Look below for the line with "ATOM 9 N N ."; begin the copy there and stop after the line with "ATOM 60 O O", keeping the text exact and the pictures out.

(Beginning of INPUT DATA)

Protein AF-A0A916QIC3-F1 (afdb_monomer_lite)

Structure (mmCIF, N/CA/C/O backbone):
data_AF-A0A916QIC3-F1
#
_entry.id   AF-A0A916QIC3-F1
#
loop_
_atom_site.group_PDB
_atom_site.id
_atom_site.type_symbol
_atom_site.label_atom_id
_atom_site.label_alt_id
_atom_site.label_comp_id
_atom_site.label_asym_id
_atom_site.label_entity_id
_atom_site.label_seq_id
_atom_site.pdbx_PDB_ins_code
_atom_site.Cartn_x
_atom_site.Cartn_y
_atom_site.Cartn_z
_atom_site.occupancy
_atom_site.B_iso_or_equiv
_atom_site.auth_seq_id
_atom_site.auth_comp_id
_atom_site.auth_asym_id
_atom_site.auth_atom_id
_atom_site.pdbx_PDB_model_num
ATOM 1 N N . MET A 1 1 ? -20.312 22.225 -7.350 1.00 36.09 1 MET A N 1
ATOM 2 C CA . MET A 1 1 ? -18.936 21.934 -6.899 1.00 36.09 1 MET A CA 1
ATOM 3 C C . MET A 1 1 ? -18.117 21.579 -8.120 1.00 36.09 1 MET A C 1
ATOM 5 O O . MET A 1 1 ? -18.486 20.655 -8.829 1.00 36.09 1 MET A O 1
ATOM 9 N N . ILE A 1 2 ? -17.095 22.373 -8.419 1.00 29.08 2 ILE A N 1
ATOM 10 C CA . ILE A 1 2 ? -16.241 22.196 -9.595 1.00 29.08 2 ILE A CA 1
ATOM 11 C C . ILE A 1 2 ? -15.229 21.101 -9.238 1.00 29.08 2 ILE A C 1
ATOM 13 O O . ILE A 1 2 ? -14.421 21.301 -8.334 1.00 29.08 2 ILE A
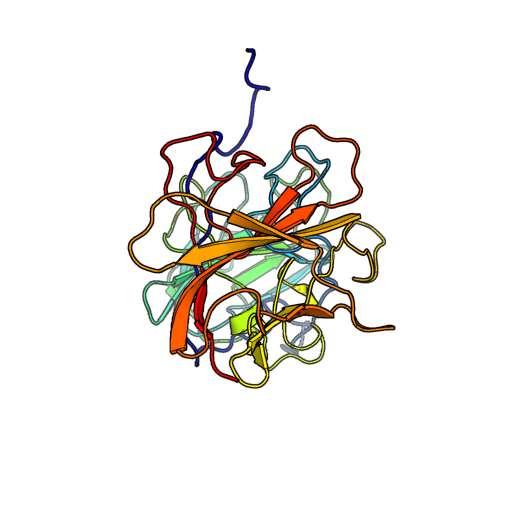 O 1
ATOM 17 N N . GLN A 1 3 ? -15.304 19.932 -9.888 1.00 31.45 3 GLN A N 1
ATOM 18 C CA . GLN A 1 3 ? -14.206 18.962 -9.850 1.00 31.45 3 GLN A CA 1
ATOM 19 C C . GLN A 1 3 ? -12.940 19.681 -10.340 1.00 31.45 3 GLN A C 1
ATOM 21 O O . GLN A 1 3 ? -12.985 20.271 -11.423 1.00 31.45 3 GLN A O 1
ATOM 26 N N . PRO A 1 4 ? -11.813 19.657 -9.610 1.00 37.28 4 PRO A N 1
ATOM 27 C CA . PRO A 1 4 ? -10.561 20.079 -10.210 1.00 37.28 4 PRO A CA 1
ATOM 28 C C . PRO A 1 4 ? -10.269 19.138 -11.381 1.00 37.28 4 PRO A C 1
ATOM 30 O O . PRO A 1 4 ? -10.272 17.913 -11.231 1.00 37.28 4 PRO A O 1
ATOM 33 N N . ALA A 1 5 ? -10.073 19.726 -12.559 1.00 37.09 5 ALA A N 1
ATOM 34 C CA . ALA A 1 5 ? -9.695 19.007 -13.761 1.00 37.09 5 ALA A CA 1
ATOM 35 C C . ALA A 1 5 ? -8.459 18.131 -13.474 1.00 37.09 5 ALA A C 1
ATOM 37 O O . ALA A 1 5 ? -7.467 18.619 -12.935 1.00 37.09 5 ALA A O 1
ATOM 38 N N . ASN A 1 6 ? -8.541 16.851 -13.857 1.00 51.19 6 ASN A N 1
ATOM 39 C CA . ASN A 1 6 ? -7.478 15.830 -13.836 1.00 51.19 6 ASN A CA 1
ATOM 40 C C . ASN A 1 6 ? -7.255 15.011 -12.546 1.00 51.19 6 ASN A C 1
ATOM 42 O O . ASN A 1 6 ? -6.152 14.504 -12.335 1.00 51.19 6 ASN A O 1
ATOM 46 N N . ALA A 1 7 ? -8.269 14.779 -11.705 1.00 57.62 7 ALA A N 1
ATOM 47 C CA . ALA A 1 7 ? -8.163 13.690 -10.726 1.00 57.62 7 ALA A CA 1
ATOM 48 C C . ALA A 1 7 ? -8.193 12.324 -11.448 1.00 57.62 7 ALA A C 1
ATOM 50 O O . ALA A 1 7 ? -9.140 12.029 -12.171 1.00 57.62 7 ALA A O 1
ATOM 51 N N . ALA A 1 8 ? -7.172 11.480 -11.247 1.00 75.38 8 ALA A N 1
ATOM 52 C CA . ALA A 1 8 ? -7.108 10.136 -11.846 1.00 75.38 8 ALA A CA 1
ATOM 53 C C . ALA A 1 8 ? -8.260 9.215 -11.396 1.00 75.38 8 ALA A C 1
ATOM 55 O O . ALA A 1 8 ? -8.572 8.235 -12.066 1.00 75.38 8 ALA A O 1
ATOM 56 N N . TYR A 1 9 ? -8.885 9.544 -10.264 1.00 88.31 9 TYR A N 1
ATOM 57 C CA . TYR A 1 9 ? -9.993 8.815 -9.667 1.00 88.31 9 TYR A CA 1
ATOM 58 C C . TYR A 1 9 ? -11.035 9.796 -9.131 1.00 88.31 9 TYR A C 1
ATOM 60 O O . TYR A 1 9 ? -10.699 10.893 -8.681 1.00 88.31 9 TYR A O 1
ATOM 68 N N . SER A 1 10 ? -12.298 9.374 -9.130 1.00 91.12 10 SER A N 1
ATOM 69 C CA . SER A 1 10 ? -13.367 10.093 -8.429 1.00 91.12 10 SER A CA 1
ATOM 70 C C . SER A 1 10 ? -13.342 9.774 -6.932 1.00 91.12 10 SER A C 1
ATOM 72 O O . SER A 1 10 ? -12.839 8.721 -6.527 1.00 91.12 10 SER A O 1
ATOM 74 N N . GLU A 1 11 ? -13.902 10.654 -6.101 1.00 91.62 11 GLU A N 1
ATOM 75 C CA . GLU A 1 11 ? -14.127 10.363 -4.678 1.00 91.62 11 GLU A CA 1
ATOM 76 C C . GLU A 1 11 ? -14.886 9.041 -4.519 1.00 91.62 11 GLU A C 1
ATOM 78 O O . GLU A 1 11 ? -15.765 8.721 -5.316 1.00 91.62 11 GLU A O 1
ATOM 83 N N . TYR A 1 12 ? -14.513 8.252 -3.514 1.00 93.94 12 TYR A N 1
ATOM 84 C CA . TYR A 1 12 ? -15.037 6.903 -3.281 1.00 93.94 12 TYR A CA 1
ATOM 85 C C . TYR A 1 12 ? -14.756 5.858 -4.372 1.00 93.94 12 TYR A C 1
ATOM 87 O O . TYR A 1 12 ? -15.239 4.732 -4.259 1.00 93.94 12 TYR A O 1
ATOM 95 N N . SER A 1 13 ? -13.904 6.140 -5.363 1.00 95.00 13 SER A N 1
ATOM 96 C CA . SER A 1 13 ? -13.377 5.069 -6.223 1.00 95.00 13 SER A CA 1
ATOM 97 C C . SER A 1 13 ? -12.638 4.051 -5.356 1.00 95.00 13 SER A C 1
ATOM 99 O O . SER A 1 13 ? -11.770 4.428 -4.565 1.00 95.00 13 SER A O 1
ATOM 101 N N . GLU A 1 14 ? -12.971 2.766 -5.474 1.00 96.25 14 GLU A N 1
ATOM 102 C CA . GLU A 1 14 ? -12.161 1.708 -4.872 1.00 96.25 14 GLU A CA 1
ATOM 103 C C . GLU A 1 14 ? -10.829 1.645 -5.608 1.00 96.25 14 GLU A C 1
ATOM 105 O O . GLU A 1 14 ? -10.810 1.295 -6.782 1.00 96.25 14 GLU A O 1
ATOM 110 N N . VAL A 1 15 ? -9.739 1.980 -4.924 1.00 96.62 15 VAL A N 1
ATOM 111 C CA . VAL A 1 15 ? -8.387 2.033 -5.512 1.00 96.62 15 VAL A CA 1
ATOM 112 C C . VAL A 1 15 ? -7.370 1.230 -4.709 1.00 96.62 15 VAL A C 1
ATOM 114 O O . VAL A 1 15 ? -6.227 1.089 -5.132 1.00 96.62 15 VAL A O 1
ATOM 117 N N . PHE A 1 16 ? -7.775 0.678 -3.564 1.00 97.75 16 PHE A N 1
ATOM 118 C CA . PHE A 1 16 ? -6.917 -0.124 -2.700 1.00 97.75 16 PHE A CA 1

(End of INPUT DATA)

[SOLUTION]
ATOM 9 N N . ILE A 1 2 ? -17.095 22.373 -8.419 1.00 29.08 2 ILE A N 1
ATOM 10 C CA . ILE A 1 2 ? -16.241 22.196 -9.595 1.00 29.08 2 ILE A CA 1
ATOM 11 C C . ILE A 1 2 ? -15.229 21.101 -9.238 1.00 29.08 2 ILE A C 1
ATOM 13 O O . ILE A 1 2 ? -14.421 21.301 -8.334 1.00 29.08 2 ILE A
 O 1
ATOM 17 N N . GLN A 1 3 ? -15.304 19.932 -9.888 1.00 31.45 3 GLN A N 1
ATOM 18 C CA . GLN A 1 3 ? -14.206 18.962 -9.850 1.00 31.45 3 GLN A CA 1
ATOM 19 C C . GLN A 1 3 ? -12.940 19.681 -10.340 1.00 31.45 3 GLN A C 1
ATOM 21 O O . GLN A 1 3 ? -12.985 20.271 -11.423 1.00 31.45 3 GLN A O 1
ATOM 26 N N . PRO A 1 4 ? -11.813 19.657 -9.610 1.00 37.28 4 PRO A N 1
ATOM 27 C CA . PRO A 1 4 ? -10.561 20.079 -10.210 1.00 37.28 4 PRO A CA 1
ATOM 28 C C . PRO A 1 4 ? -10.269 19.138 -11.381 1.00 37.28 4 PRO A C 1
ATOM 30 O O . PRO A 1 4 ? -10.272 17.913 -11.231 1.00 37.28 4 PRO A O 1
ATOM 33 N N . ALA A 1 5 ? -10.073 19.726 -12.559 1.00 37.09 5 ALA A N 1
ATOM 34 C CA . ALA A 1 5 ? -9.695 19.007 -13.761 1.00 37.09 5 ALA A CA 1
ATOM 35 C C . ALA A 1 5 ? -8.459 18.131 -13.474 1.00 37.09 5 ALA A C 1
ATOM 37 O O . ALA A 1 5 ? -7.467 18.619 -12.935 1.00 37.09 5 ALA A O 1
ATOM 38 N N . ASN A 1 6 ? -8.541 16.851 -13.857 1.00 51.19 6 ASN A N 1
ATOM 39 C CA . ASN A 1 6 ? -7.478 15.830 -13.836 1.00 51.19 6 ASN A CA 1
ATOM 40 C C . ASN A 1 6 ? -7.255 15.011 -12.546 1.00 51.19 6 ASN A C 1
ATOM 42 O O . ASN A 1 6 ? -6.152 14.504 -12.335 1.00 51.19 6 ASN A O 1
ATOM 46 N N . ALA A 1 7 ? -8.269 14.779 -11.705 1.00 57.62 7 ALA A N 1
ATOM 47 C CA . ALA A 1 7 ? -8.163 13.690 -10.726 1.00 57.62 7 ALA A CA 1
ATOM 48 C C . ALA A 1 7 ? -8.193 12.324 -11.448 1.00 57.62 7 ALA A C 1
ATOM 50 O O . ALA A 1 7 ? -9.140 12.029 -12.171 1.00 57.62 7 ALA A O 1
ATOM 51 N N . ALA A 1 8 ? -7.172 11.480 -11.247 1.00 75.38 8 ALA A N 1
ATOM 52 C CA . ALA A 1 8 ? -7.108 10.136 -11.846 1.00 75.38 8 ALA A CA 1
ATOM 53 C C . ALA A 1 8 ? -8.260 9.215 -11.396 1.00 75.38 8 ALA A C 1
ATOM 55 O O . ALA A 1 8 ? -8.572 8.235 -12.066 1.00 75.38 8 ALA A O 1
ATOM 56 N N . TYR A 1 9 ? -8.885 9.544 -10.264 1.00 88.31 9 TYR A N 1
ATOM 57 C CA . TYR A 1 9 ? -9.993 8.815 -9.667 1.00 88.31 9 TYR A CA 1
ATOM 58 C C . TYR A 1 9 ? -11.035 9.796 -9.131 1.00 88.31 9 TYR A C 1
ATOM 60 O O . TYR A 1 9 ? -10.699 10.893 -8.681 1.00 88.31 9 TYR A O 1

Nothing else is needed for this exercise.